Here are the records. Write out exactly the lines between the one holding "ATOM 177 O O" and the one holding "ATOM 190 O O", inclusive.

*** Data for this exercise ***

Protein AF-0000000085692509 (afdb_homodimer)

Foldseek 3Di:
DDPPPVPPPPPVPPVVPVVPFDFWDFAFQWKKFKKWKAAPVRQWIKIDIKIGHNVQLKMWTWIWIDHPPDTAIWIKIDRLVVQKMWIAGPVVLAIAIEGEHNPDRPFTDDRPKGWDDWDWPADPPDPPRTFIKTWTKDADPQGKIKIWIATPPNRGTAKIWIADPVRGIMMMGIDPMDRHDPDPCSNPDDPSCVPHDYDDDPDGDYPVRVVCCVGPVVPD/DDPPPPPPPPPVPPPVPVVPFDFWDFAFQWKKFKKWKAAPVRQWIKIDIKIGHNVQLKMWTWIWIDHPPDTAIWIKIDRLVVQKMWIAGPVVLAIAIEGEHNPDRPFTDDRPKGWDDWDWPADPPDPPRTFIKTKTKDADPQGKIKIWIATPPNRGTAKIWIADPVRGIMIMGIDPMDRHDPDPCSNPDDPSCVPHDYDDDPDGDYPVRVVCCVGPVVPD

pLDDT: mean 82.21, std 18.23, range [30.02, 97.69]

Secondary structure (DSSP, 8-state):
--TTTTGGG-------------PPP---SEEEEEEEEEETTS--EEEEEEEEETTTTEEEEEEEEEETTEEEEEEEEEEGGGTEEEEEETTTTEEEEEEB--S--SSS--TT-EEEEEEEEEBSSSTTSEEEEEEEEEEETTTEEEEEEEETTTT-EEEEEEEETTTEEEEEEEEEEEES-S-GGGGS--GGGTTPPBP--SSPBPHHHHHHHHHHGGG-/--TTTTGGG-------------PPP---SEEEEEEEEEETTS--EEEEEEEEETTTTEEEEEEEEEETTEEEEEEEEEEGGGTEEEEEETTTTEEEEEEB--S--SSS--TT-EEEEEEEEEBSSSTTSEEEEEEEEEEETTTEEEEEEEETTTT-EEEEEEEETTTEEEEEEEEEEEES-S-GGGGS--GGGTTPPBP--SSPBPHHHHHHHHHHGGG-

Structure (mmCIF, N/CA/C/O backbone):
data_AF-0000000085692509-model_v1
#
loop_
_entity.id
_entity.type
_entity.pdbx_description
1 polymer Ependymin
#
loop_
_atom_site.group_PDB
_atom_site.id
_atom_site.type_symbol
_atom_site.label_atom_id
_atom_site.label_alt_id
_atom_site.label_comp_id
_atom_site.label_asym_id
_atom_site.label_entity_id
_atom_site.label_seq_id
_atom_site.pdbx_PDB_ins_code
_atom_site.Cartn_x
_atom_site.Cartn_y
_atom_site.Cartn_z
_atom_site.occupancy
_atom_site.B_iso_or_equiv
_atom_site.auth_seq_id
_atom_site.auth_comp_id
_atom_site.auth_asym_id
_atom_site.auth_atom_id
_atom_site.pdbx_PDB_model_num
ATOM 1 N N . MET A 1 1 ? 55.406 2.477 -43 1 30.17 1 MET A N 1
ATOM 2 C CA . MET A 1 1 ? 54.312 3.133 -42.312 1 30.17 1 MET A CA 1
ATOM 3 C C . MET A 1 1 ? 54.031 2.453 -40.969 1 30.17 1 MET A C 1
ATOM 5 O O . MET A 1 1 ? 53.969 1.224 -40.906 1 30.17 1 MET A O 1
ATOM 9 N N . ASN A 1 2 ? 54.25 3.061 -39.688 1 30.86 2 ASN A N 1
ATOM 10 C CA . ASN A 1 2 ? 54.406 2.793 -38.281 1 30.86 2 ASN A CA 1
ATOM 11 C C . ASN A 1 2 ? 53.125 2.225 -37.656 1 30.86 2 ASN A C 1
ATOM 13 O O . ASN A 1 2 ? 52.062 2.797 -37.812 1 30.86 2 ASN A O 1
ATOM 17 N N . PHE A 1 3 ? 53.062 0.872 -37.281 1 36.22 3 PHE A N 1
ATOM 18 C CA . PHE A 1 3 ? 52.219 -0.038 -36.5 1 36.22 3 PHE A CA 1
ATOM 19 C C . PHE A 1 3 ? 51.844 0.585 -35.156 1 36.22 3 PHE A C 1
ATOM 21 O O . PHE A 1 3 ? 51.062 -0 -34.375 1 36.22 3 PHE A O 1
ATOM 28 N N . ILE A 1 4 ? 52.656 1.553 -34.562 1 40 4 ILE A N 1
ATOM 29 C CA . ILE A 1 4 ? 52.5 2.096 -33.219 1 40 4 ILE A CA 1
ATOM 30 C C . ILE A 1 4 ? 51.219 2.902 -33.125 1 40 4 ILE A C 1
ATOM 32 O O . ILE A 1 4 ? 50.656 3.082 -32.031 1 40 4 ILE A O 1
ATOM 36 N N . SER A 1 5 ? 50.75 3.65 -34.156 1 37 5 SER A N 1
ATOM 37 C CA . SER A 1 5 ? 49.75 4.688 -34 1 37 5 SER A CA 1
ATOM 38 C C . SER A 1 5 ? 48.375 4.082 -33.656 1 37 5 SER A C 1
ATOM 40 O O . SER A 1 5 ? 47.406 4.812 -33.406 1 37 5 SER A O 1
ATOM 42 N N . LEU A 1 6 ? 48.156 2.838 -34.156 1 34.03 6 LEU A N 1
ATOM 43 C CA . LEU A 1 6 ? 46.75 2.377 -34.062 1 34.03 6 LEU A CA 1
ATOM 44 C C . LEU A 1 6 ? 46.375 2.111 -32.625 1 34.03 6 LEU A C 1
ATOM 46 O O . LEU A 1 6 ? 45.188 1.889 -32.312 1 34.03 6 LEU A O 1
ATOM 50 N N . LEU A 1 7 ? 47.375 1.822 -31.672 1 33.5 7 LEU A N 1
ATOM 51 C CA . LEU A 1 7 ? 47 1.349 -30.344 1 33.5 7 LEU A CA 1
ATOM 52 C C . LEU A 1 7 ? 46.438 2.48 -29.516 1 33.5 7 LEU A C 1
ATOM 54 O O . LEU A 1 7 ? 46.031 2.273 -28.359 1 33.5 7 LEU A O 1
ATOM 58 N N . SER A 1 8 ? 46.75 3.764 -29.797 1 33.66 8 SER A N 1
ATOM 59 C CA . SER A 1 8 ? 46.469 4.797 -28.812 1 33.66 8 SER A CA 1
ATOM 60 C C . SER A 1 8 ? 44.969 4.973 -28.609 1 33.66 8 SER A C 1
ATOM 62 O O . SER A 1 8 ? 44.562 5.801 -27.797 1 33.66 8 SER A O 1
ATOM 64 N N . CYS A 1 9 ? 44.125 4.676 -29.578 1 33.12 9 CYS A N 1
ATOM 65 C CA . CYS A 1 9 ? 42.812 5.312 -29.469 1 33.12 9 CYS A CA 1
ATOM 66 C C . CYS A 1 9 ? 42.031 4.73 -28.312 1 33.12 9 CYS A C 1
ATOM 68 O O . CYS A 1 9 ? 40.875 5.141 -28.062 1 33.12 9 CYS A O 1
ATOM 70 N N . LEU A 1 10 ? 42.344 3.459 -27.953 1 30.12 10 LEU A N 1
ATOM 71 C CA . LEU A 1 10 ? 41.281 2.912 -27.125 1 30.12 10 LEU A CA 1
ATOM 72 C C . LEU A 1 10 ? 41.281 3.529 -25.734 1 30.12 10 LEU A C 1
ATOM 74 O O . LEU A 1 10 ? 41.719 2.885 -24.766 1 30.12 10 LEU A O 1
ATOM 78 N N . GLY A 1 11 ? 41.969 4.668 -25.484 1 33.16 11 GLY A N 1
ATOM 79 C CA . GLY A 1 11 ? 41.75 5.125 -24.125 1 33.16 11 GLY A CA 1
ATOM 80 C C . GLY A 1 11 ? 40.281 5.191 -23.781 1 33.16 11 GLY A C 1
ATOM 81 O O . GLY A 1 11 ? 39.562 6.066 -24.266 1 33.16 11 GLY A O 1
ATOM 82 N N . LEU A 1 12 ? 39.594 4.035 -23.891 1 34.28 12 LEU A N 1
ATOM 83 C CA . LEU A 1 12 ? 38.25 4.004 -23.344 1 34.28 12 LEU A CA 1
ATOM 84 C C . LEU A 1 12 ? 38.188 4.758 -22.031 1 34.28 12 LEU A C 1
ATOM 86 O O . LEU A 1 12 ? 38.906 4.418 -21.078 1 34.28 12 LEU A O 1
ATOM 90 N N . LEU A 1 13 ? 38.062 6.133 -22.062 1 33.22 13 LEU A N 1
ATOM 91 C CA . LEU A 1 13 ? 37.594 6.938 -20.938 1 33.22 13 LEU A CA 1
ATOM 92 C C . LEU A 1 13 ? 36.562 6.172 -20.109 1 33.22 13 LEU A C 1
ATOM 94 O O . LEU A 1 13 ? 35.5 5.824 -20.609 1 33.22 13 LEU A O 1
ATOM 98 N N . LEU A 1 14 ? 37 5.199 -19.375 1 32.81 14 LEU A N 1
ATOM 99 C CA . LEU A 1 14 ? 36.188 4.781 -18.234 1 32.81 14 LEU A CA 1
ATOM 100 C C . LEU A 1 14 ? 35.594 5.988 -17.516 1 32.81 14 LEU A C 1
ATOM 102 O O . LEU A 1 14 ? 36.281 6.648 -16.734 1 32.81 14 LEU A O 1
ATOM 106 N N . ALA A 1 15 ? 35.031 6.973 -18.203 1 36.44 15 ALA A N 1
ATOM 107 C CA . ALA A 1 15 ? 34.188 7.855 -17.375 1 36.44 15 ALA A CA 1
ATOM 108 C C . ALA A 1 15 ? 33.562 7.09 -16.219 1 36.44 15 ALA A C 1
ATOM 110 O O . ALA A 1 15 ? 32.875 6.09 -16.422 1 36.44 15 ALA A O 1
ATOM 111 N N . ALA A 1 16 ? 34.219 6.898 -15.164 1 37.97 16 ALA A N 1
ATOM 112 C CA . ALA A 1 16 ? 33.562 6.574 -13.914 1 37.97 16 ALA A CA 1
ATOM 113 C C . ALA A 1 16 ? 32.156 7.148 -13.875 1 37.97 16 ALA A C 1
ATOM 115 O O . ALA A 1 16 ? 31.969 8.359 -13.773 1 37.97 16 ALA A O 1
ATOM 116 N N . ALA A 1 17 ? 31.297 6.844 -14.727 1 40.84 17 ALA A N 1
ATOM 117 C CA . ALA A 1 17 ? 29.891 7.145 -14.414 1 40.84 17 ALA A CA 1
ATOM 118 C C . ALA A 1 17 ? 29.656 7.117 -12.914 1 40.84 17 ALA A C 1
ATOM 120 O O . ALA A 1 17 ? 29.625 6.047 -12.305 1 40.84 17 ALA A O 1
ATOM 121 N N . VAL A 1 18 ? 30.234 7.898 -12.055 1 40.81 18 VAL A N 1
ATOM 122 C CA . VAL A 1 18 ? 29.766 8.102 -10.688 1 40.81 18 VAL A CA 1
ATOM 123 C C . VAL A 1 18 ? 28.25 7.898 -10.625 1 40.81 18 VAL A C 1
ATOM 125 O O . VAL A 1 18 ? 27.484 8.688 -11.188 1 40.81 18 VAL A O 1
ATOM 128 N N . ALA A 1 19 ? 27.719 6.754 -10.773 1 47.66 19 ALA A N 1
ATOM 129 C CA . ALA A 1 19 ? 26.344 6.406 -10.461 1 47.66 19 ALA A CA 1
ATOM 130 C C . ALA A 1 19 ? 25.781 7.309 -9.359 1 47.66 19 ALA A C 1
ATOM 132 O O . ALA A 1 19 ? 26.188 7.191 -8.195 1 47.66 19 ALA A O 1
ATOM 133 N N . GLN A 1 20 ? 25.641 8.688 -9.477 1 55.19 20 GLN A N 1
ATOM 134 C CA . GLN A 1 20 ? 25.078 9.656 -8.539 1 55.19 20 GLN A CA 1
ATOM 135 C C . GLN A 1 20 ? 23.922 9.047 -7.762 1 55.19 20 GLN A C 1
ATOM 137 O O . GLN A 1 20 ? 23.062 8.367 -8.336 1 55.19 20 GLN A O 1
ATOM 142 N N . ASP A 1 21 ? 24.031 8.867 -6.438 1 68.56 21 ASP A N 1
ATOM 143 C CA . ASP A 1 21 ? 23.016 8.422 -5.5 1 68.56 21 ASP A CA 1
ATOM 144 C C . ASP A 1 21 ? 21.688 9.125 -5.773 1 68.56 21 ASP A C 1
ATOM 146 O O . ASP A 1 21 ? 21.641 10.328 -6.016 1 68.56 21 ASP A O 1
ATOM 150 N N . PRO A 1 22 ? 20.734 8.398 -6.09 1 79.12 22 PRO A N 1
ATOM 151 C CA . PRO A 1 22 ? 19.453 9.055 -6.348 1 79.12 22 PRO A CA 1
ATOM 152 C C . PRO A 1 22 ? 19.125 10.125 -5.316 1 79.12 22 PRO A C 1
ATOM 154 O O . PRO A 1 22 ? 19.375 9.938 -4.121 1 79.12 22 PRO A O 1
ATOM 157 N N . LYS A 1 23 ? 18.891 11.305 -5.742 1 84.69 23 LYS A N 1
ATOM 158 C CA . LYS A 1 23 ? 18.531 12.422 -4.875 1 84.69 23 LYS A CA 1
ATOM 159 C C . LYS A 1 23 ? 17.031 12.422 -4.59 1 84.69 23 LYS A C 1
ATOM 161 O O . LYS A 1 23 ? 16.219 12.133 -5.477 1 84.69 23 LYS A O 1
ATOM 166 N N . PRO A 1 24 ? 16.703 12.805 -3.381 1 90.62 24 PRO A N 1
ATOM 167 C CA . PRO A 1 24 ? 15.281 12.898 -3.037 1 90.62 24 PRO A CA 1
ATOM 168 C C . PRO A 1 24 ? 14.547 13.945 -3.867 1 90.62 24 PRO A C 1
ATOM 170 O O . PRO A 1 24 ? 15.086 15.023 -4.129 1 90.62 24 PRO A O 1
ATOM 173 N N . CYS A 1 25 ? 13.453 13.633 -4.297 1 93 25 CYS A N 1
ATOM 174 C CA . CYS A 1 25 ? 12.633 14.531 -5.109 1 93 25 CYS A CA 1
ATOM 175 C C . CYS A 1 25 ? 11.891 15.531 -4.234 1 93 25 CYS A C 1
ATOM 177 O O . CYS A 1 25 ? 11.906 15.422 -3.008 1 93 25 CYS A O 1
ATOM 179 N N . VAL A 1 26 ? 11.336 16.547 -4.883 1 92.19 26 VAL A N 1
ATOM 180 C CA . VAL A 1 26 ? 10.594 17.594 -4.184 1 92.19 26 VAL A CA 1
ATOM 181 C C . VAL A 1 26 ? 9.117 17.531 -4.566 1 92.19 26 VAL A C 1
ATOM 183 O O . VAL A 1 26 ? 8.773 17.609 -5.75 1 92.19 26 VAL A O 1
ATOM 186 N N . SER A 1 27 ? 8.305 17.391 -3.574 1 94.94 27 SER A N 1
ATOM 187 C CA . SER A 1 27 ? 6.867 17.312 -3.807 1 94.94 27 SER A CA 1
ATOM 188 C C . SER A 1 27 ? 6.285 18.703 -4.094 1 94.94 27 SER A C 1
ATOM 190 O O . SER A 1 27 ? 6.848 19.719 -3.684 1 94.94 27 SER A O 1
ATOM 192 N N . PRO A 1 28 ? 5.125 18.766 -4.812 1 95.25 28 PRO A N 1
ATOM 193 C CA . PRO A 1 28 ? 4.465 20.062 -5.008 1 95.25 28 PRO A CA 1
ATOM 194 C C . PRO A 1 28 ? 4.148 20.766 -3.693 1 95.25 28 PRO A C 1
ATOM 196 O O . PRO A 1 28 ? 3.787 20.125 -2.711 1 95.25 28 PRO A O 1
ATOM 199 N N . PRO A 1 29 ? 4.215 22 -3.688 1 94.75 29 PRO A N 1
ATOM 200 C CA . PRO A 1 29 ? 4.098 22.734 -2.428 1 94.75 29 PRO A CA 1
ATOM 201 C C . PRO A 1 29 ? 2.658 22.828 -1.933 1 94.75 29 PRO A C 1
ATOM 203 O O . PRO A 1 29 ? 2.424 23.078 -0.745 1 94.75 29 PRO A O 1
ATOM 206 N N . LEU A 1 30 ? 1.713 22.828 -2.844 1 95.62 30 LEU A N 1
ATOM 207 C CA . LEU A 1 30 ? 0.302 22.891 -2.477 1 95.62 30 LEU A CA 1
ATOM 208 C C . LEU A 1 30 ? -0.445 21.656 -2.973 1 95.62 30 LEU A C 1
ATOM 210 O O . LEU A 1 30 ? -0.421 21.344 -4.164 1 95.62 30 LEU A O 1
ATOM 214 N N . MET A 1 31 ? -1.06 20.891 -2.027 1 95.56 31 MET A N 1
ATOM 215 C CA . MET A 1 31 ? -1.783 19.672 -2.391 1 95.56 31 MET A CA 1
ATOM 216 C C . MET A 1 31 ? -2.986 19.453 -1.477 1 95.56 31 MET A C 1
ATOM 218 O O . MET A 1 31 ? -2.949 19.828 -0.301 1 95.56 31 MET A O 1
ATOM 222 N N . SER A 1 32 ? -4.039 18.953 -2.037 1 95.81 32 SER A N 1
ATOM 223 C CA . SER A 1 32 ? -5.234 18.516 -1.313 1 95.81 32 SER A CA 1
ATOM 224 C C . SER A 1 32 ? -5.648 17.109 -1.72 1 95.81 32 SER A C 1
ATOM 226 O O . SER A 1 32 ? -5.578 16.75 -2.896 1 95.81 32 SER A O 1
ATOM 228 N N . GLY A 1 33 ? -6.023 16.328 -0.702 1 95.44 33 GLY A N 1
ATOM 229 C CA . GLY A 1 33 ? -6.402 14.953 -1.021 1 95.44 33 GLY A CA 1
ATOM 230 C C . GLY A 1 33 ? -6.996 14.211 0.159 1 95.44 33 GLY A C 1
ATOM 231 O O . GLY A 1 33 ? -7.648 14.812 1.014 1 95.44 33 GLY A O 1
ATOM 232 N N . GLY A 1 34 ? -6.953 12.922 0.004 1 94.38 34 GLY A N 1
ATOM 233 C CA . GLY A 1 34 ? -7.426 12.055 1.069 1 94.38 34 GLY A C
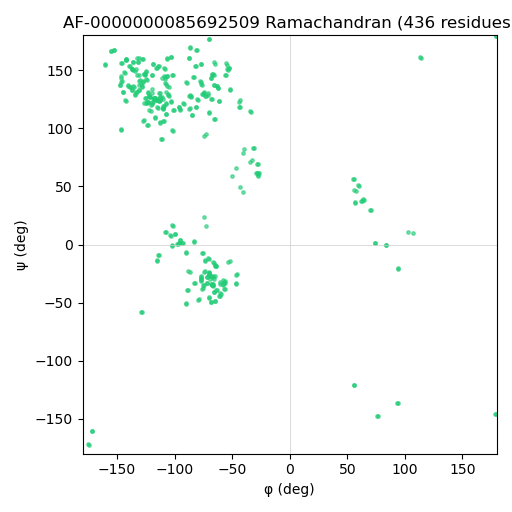A 1
ATOM 234 C C . GLY A 1 34 ? -6.305 11.414 1.865 1 94.38 34 GLY A C 1
ATOM 235 O O . GLY A 1 34 ? -5.156 11.391 1.417 1 94.38 34 GLY A O 1
ATOM 236 N N . VAL A 1 35 ? -6.695 10.945 3.059 1 92 35 VAL A N 1
ATOM 237 C CA . VAL A 1 35 ? -5.703 10.32 3.926 1 92 35 VAL A CA 1
ATOM 238 C C . VAL A 1 35 ? -6.348 9.188 4.727 1 92 35 VAL A C 1
ATOM 240 O O . VAL A 1 35 ? -7.527 9.266 5.07 1 92 35 VAL A O 1
ATOM 243 N N . SER A 1 36 ? -5.656 8.172 4.867 1 90 36 SER A N 1
ATOM 244 C CA . SER A 1 36 ? -6.008 7.086 5.777 1 90 36 SER A CA 1
ATOM 245 C C . SER A 1 36 ? -4.848 6.738 6.699 1 90 36 SER A C 1
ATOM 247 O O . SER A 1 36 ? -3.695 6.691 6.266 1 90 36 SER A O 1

*** End of Data for this exercise ***

*Reply*.
ATOM 177 O O . CYS A 1 25 ? 11.906 15.422 -3.008 1 93 25 CYS A O 1
ATOM 179 N N . VAL A 1 26 ? 11.336 16.547 -4.883 1 92.19 26 VAL A N 1
ATOM 180 C CA . VAL A 1 26 ? 10.594 17.594 -4.184 1 92.19 26 VAL A CA 1
ATOM 181 C C . VAL A 1 26 ? 9.117 17.531 -4.566 1 92.19 26 VAL A C 1
ATOM 183 O O . VAL A 1 26 ? 8.773 17.609 -5.75 1 92.19 26 VAL A O 1
ATOM 186 N N . SER A 1 27 ? 8.305 17.391 -3.574 1 94.94 27 SER A N 1
ATOM 187 C CA . SER A 1 27 ? 6.867 17.312 -3.807 1 94.94 27 SER A CA 1
ATOM 188 C C . SER A 1 27 ? 6.285 18.703 -4.094 1 94.94 27 SER A C 1
ATOM 190 O O . SER A 1 27 ? 6.848 19.719 -3.684 1 94.94 27 SER A O 1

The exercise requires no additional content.